## About this task:
Retype, word for word, every line of the records below starting at the one that contains "ATOM 34 O O" and ending at the one that contains "ATOM 51 O O"; include both of those lines and nothing more.

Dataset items
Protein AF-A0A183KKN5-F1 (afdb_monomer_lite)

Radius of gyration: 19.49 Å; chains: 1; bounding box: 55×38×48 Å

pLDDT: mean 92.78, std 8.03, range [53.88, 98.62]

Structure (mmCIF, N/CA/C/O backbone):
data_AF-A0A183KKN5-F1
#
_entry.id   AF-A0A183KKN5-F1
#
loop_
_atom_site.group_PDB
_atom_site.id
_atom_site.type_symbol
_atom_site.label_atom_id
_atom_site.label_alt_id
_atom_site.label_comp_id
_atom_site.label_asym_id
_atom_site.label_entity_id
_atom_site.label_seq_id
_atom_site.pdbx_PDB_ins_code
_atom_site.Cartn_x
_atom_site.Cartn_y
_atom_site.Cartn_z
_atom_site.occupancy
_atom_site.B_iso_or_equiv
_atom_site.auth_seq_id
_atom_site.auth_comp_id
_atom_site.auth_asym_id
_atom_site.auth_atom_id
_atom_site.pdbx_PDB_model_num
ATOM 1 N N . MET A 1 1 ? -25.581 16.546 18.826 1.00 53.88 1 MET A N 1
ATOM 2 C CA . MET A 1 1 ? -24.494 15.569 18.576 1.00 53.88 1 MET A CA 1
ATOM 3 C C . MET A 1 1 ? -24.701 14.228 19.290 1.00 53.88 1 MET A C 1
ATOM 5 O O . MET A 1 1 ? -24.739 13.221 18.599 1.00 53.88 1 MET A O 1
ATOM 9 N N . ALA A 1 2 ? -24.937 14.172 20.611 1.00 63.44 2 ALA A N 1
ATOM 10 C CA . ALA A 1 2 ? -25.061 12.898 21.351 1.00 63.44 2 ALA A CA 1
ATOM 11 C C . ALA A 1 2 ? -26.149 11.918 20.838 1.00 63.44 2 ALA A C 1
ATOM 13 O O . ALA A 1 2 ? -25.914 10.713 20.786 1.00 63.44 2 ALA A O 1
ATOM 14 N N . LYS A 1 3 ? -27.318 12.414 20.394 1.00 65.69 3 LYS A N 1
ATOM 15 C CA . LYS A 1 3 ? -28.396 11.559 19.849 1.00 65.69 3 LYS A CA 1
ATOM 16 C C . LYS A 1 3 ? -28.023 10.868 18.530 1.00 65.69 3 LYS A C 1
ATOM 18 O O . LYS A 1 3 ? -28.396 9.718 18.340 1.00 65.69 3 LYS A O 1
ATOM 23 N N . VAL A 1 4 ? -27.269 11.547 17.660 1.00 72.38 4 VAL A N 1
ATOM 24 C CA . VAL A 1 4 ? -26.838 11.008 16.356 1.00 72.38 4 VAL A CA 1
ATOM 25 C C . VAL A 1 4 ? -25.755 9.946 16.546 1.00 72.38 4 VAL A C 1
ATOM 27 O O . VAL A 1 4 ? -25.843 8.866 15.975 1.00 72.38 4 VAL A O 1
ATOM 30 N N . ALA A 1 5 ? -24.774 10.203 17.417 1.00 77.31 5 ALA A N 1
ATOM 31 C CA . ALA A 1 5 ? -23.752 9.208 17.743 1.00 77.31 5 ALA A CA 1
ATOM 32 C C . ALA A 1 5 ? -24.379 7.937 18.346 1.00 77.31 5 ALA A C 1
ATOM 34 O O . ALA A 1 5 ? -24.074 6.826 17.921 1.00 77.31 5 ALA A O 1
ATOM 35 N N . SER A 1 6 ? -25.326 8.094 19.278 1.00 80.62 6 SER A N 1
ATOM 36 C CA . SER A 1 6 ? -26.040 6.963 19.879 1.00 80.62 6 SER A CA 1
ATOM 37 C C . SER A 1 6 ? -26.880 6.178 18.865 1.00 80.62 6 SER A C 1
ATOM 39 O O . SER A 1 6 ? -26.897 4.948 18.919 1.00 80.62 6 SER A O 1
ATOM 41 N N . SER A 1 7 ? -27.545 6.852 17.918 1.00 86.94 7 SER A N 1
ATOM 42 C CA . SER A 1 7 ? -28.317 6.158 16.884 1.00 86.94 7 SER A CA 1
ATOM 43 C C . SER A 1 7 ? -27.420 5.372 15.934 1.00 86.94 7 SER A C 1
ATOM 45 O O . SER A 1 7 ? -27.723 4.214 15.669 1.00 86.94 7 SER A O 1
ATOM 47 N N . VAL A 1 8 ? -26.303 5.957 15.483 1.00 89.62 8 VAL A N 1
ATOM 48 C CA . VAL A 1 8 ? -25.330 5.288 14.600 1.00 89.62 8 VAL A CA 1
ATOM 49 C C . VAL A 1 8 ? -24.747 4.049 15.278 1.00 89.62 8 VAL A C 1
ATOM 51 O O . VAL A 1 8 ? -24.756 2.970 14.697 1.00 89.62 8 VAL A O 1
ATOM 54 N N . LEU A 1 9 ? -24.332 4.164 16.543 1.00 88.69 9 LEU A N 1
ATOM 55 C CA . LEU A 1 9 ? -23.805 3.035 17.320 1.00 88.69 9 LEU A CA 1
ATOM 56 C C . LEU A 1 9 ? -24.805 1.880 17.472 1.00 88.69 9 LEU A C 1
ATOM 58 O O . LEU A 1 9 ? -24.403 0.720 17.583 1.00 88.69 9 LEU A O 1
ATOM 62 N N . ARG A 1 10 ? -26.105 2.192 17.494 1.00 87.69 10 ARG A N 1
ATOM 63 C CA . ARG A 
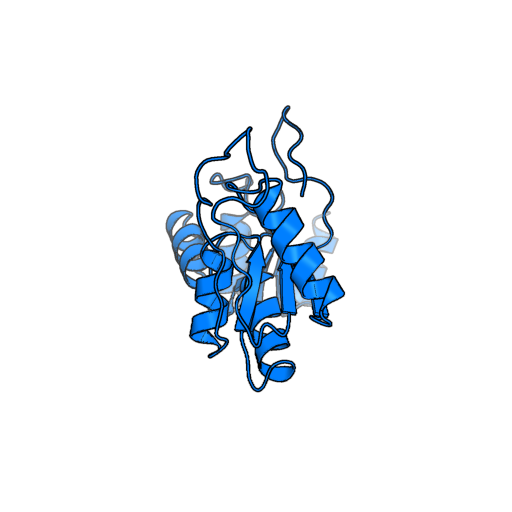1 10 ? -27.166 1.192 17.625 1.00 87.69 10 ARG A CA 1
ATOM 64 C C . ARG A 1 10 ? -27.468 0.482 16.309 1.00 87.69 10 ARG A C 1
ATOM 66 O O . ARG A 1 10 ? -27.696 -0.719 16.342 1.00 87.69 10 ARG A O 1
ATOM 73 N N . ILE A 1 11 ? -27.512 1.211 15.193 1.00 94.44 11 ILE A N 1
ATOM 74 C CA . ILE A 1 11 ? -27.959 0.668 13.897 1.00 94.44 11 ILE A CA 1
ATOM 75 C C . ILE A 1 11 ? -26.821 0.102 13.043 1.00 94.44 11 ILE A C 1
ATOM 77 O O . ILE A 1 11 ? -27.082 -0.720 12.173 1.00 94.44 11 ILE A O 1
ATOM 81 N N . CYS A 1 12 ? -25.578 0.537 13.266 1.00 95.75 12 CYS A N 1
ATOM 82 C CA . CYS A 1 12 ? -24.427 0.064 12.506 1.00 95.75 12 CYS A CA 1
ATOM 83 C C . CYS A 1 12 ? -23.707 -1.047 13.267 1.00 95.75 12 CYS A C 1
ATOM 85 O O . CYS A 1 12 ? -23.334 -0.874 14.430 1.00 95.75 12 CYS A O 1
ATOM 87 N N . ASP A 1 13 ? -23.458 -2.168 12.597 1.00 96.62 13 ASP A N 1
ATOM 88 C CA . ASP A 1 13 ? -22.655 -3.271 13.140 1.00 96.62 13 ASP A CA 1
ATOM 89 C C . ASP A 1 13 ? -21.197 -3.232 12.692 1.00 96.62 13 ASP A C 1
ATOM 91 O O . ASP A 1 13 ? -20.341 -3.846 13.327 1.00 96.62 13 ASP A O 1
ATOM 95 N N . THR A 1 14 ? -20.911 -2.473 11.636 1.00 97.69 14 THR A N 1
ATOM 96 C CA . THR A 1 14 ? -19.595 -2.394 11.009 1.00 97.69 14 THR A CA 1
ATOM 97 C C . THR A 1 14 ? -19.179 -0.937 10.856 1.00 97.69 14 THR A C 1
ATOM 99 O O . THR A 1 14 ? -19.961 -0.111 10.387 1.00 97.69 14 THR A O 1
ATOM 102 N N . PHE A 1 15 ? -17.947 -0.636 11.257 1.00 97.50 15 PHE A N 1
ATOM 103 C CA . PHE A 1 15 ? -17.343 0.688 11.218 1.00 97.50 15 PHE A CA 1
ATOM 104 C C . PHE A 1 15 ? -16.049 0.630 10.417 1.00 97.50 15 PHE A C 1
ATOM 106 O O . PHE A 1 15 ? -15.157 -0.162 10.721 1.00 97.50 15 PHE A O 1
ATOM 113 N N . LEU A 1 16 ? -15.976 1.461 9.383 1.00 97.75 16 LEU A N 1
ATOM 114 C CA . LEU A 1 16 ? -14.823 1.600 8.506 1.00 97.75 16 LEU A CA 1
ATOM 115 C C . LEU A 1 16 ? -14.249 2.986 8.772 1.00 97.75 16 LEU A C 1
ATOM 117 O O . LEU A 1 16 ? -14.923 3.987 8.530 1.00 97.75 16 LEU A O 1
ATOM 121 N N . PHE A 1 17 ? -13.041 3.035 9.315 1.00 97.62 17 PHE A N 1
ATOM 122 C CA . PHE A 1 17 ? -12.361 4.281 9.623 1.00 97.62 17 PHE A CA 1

## Expected answer:
ATOM 34 O O . ALA A 1 5 ? -24.074 6.826 17.921 1.00 77.31 5 ALA A O 1
ATOM 35 N N . SER A 1 6 ? -25.326 8.094 19.278 1.00 80.62 6 SER A N 1
ATOM 36 C CA . SER A 1 6 ? -26.040 6.963 19.879 1.00 80.62 6 SER A CA 1
ATOM 37 C C . SER A 1 6 ? -26.880 6.178 18.865 1.00 80.62 6 SER A C 1
ATOM 39 O O . SER A 1 6 ? -26.897 4.948 18.919 1.00 80.62 6 SER A O 1
ATOM 41 N N . SER A 1 7 ? -27.545 6.852 17.918 1.00 86.94 7 SER A N 1
ATOM 42 C CA . SER A 1 7 ? -28.317 6.158 16.884 1.00 86.94 7 SER A CA 1
ATOM 43 C C . SER A 1 7 ? -27.420 5.372 15.934 1.00 86.94 7 SER A C 1
ATOM 45 O O . SER A 1 7 ? -27.723 4.214 15.669 1.00 86.94 7 SER A O 1
ATOM 47 N N . VAL A 1 8 ? -26.303 5.957 15.483 1.00 89.62 8 VAL A N 1
ATOM 48 C CA . VAL A 1 8 ? -25.330 5.288 14.600 1.00 89.62 8 VAL A CA 1
ATOM 49 C C . VAL A 1 8 ? -24.747 4.049 15.278 1.00 89.62 8 VAL A C 1
ATOM 51 O O . VAL A 1 8 ? -24.756 2.970 14.697 1.00 89.62 8 VAL A O 1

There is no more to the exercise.